> **Exercise brief**
From the listing below, copy only the lines running from the line that contains "ATOM 233 C C" to the line that contains "ATOM 270 C C", both included.
== Segment start ==
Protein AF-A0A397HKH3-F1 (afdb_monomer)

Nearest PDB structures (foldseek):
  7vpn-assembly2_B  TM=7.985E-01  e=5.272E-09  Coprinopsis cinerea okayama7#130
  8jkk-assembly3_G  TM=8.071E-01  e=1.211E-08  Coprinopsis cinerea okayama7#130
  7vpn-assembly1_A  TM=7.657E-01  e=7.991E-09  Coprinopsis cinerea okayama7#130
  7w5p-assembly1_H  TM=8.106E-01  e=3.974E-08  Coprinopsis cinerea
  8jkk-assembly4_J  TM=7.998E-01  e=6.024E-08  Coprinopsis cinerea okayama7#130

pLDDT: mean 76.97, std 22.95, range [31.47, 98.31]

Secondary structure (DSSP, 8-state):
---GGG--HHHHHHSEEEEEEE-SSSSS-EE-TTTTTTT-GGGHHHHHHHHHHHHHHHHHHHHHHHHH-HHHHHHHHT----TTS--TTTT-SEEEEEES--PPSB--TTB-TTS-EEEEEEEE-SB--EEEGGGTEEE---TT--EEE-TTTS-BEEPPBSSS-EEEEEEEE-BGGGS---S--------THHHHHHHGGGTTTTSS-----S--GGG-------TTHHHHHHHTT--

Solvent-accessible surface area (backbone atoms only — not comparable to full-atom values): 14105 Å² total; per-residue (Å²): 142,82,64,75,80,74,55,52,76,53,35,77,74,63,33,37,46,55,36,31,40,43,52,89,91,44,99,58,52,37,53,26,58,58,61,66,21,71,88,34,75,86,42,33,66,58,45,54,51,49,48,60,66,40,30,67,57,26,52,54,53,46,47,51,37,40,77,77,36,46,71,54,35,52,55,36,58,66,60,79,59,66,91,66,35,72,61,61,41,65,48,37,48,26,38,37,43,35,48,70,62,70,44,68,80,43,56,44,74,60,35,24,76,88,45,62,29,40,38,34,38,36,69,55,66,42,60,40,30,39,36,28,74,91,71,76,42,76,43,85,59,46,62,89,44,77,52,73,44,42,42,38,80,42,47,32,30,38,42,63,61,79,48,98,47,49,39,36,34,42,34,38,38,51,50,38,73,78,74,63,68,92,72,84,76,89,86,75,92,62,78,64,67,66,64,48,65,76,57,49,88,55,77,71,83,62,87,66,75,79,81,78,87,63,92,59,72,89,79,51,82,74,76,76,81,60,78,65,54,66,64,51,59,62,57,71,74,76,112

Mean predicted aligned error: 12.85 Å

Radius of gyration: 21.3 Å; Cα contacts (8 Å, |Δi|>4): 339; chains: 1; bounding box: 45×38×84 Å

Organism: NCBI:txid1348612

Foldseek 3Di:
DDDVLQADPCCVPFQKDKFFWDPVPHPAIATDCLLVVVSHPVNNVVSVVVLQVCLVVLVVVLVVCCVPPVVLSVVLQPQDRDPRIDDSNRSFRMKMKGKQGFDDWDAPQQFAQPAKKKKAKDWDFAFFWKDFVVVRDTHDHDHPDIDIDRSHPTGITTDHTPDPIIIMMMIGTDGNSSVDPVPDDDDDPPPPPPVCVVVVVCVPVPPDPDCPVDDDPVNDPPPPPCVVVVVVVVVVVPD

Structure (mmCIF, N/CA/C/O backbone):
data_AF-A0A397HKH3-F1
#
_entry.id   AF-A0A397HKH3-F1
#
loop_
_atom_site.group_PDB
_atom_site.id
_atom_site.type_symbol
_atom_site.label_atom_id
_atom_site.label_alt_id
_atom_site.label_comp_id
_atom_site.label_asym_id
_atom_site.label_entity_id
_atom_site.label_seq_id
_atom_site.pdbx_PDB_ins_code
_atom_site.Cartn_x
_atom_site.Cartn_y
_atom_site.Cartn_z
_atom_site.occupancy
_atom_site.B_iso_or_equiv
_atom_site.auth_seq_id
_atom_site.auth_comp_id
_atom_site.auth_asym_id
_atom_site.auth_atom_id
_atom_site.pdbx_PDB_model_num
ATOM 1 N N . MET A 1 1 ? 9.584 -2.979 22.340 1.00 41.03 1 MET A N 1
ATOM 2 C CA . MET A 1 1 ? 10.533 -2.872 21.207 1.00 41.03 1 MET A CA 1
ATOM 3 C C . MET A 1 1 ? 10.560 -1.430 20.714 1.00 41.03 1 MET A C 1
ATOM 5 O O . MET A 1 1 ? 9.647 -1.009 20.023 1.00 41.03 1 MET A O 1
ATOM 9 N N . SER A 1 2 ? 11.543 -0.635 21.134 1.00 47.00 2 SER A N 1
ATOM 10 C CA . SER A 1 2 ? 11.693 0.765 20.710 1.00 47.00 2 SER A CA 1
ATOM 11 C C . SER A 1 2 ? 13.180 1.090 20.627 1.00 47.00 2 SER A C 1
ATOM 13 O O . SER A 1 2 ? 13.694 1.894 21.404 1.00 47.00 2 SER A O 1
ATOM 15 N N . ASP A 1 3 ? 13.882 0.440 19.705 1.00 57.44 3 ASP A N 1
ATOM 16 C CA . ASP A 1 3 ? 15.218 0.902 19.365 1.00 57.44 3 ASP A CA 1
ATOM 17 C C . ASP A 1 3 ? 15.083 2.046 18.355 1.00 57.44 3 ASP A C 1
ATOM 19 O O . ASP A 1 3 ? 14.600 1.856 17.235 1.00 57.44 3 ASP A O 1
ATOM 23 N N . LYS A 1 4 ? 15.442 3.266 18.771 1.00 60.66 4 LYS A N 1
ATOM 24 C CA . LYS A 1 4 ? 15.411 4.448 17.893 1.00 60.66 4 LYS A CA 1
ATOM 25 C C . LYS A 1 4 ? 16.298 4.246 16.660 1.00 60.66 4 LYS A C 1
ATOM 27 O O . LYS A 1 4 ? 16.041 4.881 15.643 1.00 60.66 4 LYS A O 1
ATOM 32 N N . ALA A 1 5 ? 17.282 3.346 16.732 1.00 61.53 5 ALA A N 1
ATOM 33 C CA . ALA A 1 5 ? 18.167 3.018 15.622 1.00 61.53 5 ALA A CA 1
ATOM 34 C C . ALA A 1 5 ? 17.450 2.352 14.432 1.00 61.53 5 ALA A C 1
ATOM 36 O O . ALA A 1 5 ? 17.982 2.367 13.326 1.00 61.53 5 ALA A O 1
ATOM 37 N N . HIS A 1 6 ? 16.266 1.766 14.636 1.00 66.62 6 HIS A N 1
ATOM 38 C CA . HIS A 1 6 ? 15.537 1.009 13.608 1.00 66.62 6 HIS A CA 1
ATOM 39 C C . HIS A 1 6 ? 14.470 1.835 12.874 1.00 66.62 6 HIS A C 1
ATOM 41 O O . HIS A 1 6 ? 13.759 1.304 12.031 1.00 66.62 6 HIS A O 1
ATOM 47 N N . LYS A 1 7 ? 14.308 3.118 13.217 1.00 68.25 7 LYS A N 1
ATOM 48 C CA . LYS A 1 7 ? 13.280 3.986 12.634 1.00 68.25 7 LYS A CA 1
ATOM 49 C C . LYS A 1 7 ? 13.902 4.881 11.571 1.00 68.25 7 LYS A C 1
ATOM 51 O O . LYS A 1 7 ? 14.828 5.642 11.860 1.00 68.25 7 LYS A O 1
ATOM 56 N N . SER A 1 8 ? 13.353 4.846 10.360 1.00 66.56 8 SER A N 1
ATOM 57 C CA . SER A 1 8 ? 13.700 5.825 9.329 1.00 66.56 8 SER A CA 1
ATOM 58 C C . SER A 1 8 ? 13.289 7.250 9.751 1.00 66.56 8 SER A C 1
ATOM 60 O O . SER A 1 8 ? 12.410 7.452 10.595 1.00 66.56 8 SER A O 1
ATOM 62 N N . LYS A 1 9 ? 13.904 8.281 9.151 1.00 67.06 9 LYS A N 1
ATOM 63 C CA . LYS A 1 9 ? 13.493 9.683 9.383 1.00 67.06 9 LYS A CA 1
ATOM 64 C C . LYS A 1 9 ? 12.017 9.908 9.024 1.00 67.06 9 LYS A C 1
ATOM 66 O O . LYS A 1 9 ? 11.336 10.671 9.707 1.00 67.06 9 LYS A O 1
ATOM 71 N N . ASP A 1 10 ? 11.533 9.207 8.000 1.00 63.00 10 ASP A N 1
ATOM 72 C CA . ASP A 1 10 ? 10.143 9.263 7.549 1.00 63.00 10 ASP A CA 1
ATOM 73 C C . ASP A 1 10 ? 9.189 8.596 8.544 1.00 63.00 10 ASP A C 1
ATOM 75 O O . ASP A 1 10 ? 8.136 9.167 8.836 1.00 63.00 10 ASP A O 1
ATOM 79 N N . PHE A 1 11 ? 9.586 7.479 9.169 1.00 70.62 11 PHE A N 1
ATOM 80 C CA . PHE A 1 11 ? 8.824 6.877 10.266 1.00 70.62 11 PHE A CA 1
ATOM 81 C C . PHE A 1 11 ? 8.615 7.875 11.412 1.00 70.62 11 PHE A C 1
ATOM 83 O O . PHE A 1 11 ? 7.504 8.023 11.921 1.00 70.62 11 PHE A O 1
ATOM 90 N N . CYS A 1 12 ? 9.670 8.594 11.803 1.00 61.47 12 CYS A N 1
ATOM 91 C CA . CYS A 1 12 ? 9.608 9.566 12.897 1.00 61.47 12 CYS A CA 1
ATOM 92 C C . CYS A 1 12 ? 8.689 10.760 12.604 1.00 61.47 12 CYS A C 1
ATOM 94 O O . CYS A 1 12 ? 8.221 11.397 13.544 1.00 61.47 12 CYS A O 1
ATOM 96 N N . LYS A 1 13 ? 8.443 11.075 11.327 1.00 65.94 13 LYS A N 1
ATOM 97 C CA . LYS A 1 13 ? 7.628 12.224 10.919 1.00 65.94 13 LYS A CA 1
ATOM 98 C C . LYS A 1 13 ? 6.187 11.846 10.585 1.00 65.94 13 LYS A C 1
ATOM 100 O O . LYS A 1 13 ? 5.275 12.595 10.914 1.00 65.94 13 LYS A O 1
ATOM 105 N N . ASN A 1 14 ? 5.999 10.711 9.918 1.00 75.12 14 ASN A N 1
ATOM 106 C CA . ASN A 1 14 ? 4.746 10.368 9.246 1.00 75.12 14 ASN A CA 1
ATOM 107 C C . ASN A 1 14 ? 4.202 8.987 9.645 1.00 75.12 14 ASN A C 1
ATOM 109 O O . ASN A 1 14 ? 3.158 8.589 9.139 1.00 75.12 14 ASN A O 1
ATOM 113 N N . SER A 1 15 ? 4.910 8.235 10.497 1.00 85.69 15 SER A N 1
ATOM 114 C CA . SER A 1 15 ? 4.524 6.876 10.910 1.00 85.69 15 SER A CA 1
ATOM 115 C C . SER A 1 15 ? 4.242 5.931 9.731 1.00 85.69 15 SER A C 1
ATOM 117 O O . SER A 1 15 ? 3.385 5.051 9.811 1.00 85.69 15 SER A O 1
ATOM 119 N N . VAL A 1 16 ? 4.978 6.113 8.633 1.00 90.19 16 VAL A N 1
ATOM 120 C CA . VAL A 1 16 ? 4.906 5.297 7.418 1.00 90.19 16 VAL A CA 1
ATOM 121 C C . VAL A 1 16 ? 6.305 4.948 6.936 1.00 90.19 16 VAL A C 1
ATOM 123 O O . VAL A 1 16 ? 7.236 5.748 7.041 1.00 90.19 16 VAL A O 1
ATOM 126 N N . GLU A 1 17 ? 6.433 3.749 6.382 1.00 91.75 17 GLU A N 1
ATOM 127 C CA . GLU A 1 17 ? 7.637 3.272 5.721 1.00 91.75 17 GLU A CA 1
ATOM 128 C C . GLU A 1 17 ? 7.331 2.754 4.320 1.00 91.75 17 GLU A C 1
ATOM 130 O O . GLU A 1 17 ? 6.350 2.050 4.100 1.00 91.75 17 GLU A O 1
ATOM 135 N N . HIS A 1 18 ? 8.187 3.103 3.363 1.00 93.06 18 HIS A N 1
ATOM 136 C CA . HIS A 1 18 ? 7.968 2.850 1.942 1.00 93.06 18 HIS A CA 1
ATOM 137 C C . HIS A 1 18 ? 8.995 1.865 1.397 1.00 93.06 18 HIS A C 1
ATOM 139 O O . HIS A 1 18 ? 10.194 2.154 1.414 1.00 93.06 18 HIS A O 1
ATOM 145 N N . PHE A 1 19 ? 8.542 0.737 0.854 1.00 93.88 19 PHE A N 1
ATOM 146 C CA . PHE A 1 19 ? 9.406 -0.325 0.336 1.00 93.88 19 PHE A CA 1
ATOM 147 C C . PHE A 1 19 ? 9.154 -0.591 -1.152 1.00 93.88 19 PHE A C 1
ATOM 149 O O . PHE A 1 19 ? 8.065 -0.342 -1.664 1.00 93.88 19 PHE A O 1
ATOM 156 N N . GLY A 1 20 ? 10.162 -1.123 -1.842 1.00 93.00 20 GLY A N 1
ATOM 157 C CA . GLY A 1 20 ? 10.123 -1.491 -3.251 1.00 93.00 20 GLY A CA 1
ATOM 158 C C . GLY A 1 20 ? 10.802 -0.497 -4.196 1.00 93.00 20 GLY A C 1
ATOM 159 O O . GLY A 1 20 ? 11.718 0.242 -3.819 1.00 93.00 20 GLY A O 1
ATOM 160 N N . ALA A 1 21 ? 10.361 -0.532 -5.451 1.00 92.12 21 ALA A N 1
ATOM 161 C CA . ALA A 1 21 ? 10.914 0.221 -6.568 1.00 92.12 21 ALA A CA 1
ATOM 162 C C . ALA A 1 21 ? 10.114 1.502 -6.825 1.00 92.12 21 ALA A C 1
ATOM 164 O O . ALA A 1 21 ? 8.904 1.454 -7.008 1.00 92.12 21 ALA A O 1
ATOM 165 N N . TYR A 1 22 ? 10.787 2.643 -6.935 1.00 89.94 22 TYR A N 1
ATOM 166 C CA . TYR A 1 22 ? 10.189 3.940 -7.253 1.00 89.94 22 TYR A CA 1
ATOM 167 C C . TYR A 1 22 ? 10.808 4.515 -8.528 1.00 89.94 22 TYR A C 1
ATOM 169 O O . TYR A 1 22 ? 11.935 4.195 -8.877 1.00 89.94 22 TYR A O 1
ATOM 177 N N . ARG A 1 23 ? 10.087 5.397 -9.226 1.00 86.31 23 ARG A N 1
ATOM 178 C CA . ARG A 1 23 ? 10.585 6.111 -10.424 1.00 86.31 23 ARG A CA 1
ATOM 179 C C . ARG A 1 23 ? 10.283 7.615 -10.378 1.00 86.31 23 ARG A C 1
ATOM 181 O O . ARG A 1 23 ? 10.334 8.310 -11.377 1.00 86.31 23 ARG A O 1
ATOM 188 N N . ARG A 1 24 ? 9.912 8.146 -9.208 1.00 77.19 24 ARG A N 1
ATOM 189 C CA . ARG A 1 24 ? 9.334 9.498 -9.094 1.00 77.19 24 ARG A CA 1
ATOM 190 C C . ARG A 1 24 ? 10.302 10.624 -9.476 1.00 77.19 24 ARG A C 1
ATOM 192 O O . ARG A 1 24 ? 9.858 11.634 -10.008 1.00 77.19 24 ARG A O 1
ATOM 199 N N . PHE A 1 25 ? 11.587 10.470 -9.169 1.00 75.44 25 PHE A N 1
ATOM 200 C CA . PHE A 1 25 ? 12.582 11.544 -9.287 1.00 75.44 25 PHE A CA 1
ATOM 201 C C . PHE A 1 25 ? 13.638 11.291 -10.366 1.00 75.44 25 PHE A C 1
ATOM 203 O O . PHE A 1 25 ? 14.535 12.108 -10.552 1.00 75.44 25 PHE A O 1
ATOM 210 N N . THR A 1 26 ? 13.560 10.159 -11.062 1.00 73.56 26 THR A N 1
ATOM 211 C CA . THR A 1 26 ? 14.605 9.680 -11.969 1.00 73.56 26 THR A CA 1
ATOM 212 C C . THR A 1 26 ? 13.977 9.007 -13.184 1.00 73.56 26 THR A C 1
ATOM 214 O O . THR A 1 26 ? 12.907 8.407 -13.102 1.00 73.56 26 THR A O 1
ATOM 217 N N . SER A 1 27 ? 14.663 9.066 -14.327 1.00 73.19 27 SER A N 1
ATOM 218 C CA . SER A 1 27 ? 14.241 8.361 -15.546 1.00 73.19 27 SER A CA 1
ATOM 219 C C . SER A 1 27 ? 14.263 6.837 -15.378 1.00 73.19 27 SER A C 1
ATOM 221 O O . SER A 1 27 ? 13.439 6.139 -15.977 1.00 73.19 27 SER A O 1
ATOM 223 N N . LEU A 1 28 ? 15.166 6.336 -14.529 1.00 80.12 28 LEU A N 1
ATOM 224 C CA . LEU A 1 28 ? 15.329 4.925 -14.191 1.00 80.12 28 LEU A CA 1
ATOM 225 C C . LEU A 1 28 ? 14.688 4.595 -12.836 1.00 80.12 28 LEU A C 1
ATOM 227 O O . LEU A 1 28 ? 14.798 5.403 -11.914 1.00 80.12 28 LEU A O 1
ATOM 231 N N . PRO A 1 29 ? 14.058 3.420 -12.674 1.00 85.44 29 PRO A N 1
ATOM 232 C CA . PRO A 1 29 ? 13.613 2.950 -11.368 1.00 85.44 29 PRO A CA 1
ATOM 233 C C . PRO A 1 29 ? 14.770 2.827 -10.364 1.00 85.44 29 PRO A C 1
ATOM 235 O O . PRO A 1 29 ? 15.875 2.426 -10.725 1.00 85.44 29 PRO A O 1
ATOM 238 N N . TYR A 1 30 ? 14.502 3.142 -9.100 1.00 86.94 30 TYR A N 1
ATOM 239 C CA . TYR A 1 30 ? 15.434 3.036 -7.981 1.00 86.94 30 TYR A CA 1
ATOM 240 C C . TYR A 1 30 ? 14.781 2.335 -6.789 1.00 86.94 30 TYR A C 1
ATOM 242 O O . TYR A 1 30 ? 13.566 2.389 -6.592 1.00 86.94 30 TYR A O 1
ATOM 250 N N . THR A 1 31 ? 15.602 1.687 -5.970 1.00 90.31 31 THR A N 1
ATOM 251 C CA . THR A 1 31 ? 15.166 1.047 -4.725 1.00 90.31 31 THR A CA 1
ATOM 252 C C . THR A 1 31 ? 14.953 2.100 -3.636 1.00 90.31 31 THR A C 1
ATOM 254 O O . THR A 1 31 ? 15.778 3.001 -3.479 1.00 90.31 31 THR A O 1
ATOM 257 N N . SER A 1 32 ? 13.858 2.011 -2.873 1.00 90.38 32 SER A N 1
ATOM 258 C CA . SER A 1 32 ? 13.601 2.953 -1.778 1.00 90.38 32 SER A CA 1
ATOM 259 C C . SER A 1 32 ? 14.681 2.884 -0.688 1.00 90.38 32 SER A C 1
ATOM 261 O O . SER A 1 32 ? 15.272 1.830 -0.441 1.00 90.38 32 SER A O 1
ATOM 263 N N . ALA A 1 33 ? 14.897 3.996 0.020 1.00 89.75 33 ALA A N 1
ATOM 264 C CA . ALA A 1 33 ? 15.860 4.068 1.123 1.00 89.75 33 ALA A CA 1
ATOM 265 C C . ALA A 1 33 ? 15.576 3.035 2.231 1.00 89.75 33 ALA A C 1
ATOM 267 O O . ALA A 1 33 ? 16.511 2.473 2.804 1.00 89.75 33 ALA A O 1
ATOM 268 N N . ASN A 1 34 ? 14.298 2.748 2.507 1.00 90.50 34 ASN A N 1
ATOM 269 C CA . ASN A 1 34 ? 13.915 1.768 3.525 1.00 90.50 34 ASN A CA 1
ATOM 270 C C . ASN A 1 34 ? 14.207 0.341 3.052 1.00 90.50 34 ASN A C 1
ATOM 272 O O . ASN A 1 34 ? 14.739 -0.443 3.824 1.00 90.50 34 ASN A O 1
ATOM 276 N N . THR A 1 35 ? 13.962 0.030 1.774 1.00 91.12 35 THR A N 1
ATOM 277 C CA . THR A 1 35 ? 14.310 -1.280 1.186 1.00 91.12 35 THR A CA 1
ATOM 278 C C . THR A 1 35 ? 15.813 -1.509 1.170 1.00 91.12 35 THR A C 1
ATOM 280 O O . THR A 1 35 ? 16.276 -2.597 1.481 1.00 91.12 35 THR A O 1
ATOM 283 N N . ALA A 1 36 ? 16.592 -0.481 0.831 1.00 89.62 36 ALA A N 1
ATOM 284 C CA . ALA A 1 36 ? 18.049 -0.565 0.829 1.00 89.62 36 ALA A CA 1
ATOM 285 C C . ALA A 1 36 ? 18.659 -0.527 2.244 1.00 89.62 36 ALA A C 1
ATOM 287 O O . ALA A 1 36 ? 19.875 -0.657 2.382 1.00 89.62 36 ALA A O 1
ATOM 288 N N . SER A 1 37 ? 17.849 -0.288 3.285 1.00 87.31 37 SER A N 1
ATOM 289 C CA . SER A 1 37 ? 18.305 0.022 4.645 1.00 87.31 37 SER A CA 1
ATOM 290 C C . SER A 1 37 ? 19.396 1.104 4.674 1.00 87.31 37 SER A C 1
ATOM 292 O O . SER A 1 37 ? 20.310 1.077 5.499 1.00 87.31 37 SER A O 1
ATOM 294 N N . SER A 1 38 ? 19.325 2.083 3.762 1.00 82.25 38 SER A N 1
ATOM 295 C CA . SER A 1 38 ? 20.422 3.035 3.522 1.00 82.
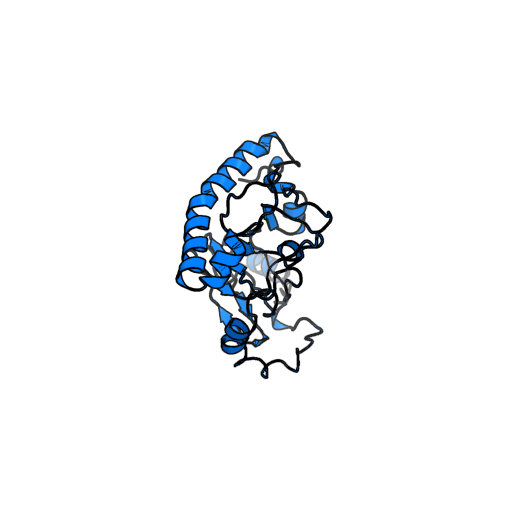25 38 SER A CA 1
ATOM 296 C C . SER A 1 38 ? 20.664 3.991 4.692 1.00 82.25 38 SER A C 1
ATOM 298 O O . SER A 1 38 ? 21.696 4.651 4.755 1.00 82.25 38 SER A O 1
ATOM 300 N N . HIS A 1 39 ? 19.708 4.082 5.616 1.00 77.50 39 HIS A N 1
ATOM 301 C CA . HIS A 1 39 ? 19.797 4.901 6.819 1.00 77.50 39 HIS A CA 1
ATOM 302 C C . HIS A 1 39 ? 20.502 4.185 7.984 1.00 77.50 39 HIS A C 1
ATOM 304 O O . HIS A 1 39 ? 20.975 4.862 8.895 1.00 77.50 39 HIS A O 1
ATOM 310 N N . ASN A 1 40 ? 20.572 2.847 7.973 1.00 82.25 40 ASN A N 1
ATOM 311 C CA . ASN A 1 40 ? 21.249 2.054 8.998 1.00 82.25 40 ASN A CA 1
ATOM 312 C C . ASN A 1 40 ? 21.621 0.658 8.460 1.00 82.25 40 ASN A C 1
== Segment end ==
> **Expected answer**
ATOM 233 C C . PRO A 1 29 ? 14.770 2.827 -10.364 1.00 85.44 29 PRO A C 1
ATOM 235 O O . PRO A 1 29 ? 15.875 2.426 -10.725 1.00 85.44 29 PRO A O 1
ATOM 238 N N . TYR A 1 30 ? 14.502 3.142 -9.100 1.00 86.94 30 TYR A N 1
ATOM 239 C CA . TYR A 1 30 ? 15.434 3.036 -7.981 1.00 86.94 30 TYR A CA 1
ATOM 240 C C . TYR A 1 30 ? 14.781 2.335 -6.789 1.00 86.94 30 TYR A C 1
ATOM 242 O O . TYR A 1 30 ? 13.566 2.389 -6.592 1.00 86.94 30 TYR A O 1
ATOM 250 N N . THR A 1 31 ? 15.602 1.687 -5.970 1.00 90.31 31 THR A N 1
ATOM 251 C CA . THR A 1 31 ? 15.166 1.047 -4.725 1.00 90.31 31 THR A CA 1
ATOM 252 C C . THR A 1 31 ? 14.953 2.100 -3.636 1.00 90.31 31 THR A C 1
ATOM 254 O O . THR A 1 31 ? 15.778 3.001 -3.479 1.00 90.31 31 THR A O 1
ATOM 257 N N . SER A 1 32 ? 13.858 2.011 -2.873 1.00 90.38 32 SER A N 1
ATOM 258 C CA . SER A 1 32 ? 13.601 2.953 -1.778 1.00 90.38 32 SER A CA 1
ATOM 259 C C . SER A 1 32 ? 14.681 2.884 -0.688 1.00 90.38 32 SER A C 1
ATOM 261 O O . SER A 1 32 ? 15.272 1.830 -0.441 1.00 90.38 32 SER A O 1
ATOM 263 N N . ALA A 1 33 ? 14.897 3.996 0.020 1.00 89.75 33 ALA A N 1
ATOM 264 C CA . ALA A 1 33 ? 15.860 4.068 1.123 1.00 89.75 33 ALA A CA 1
ATOM 265 C C . ALA A 1 33 ? 15.576 3.035 2.231 1.00 89.75 33 ALA A C 1
ATOM 267 O O . ALA A 1 33 ? 16.511 2.473 2.804 1.00 89.75 33 ALA A O 1
ATOM 268 N N . ASN A 1 34 ? 14.298 2.748 2.507 1.00 90.50 34 ASN A N 1
ATOM 269 C CA . ASN A 1 34 ? 13.915 1.768 3.525 1.00 90.50 34 ASN A CA 1
ATOM 270 C C . ASN A 1 34 ? 14.207 0.341 3.052 1.00 90.50 34 ASN A C 1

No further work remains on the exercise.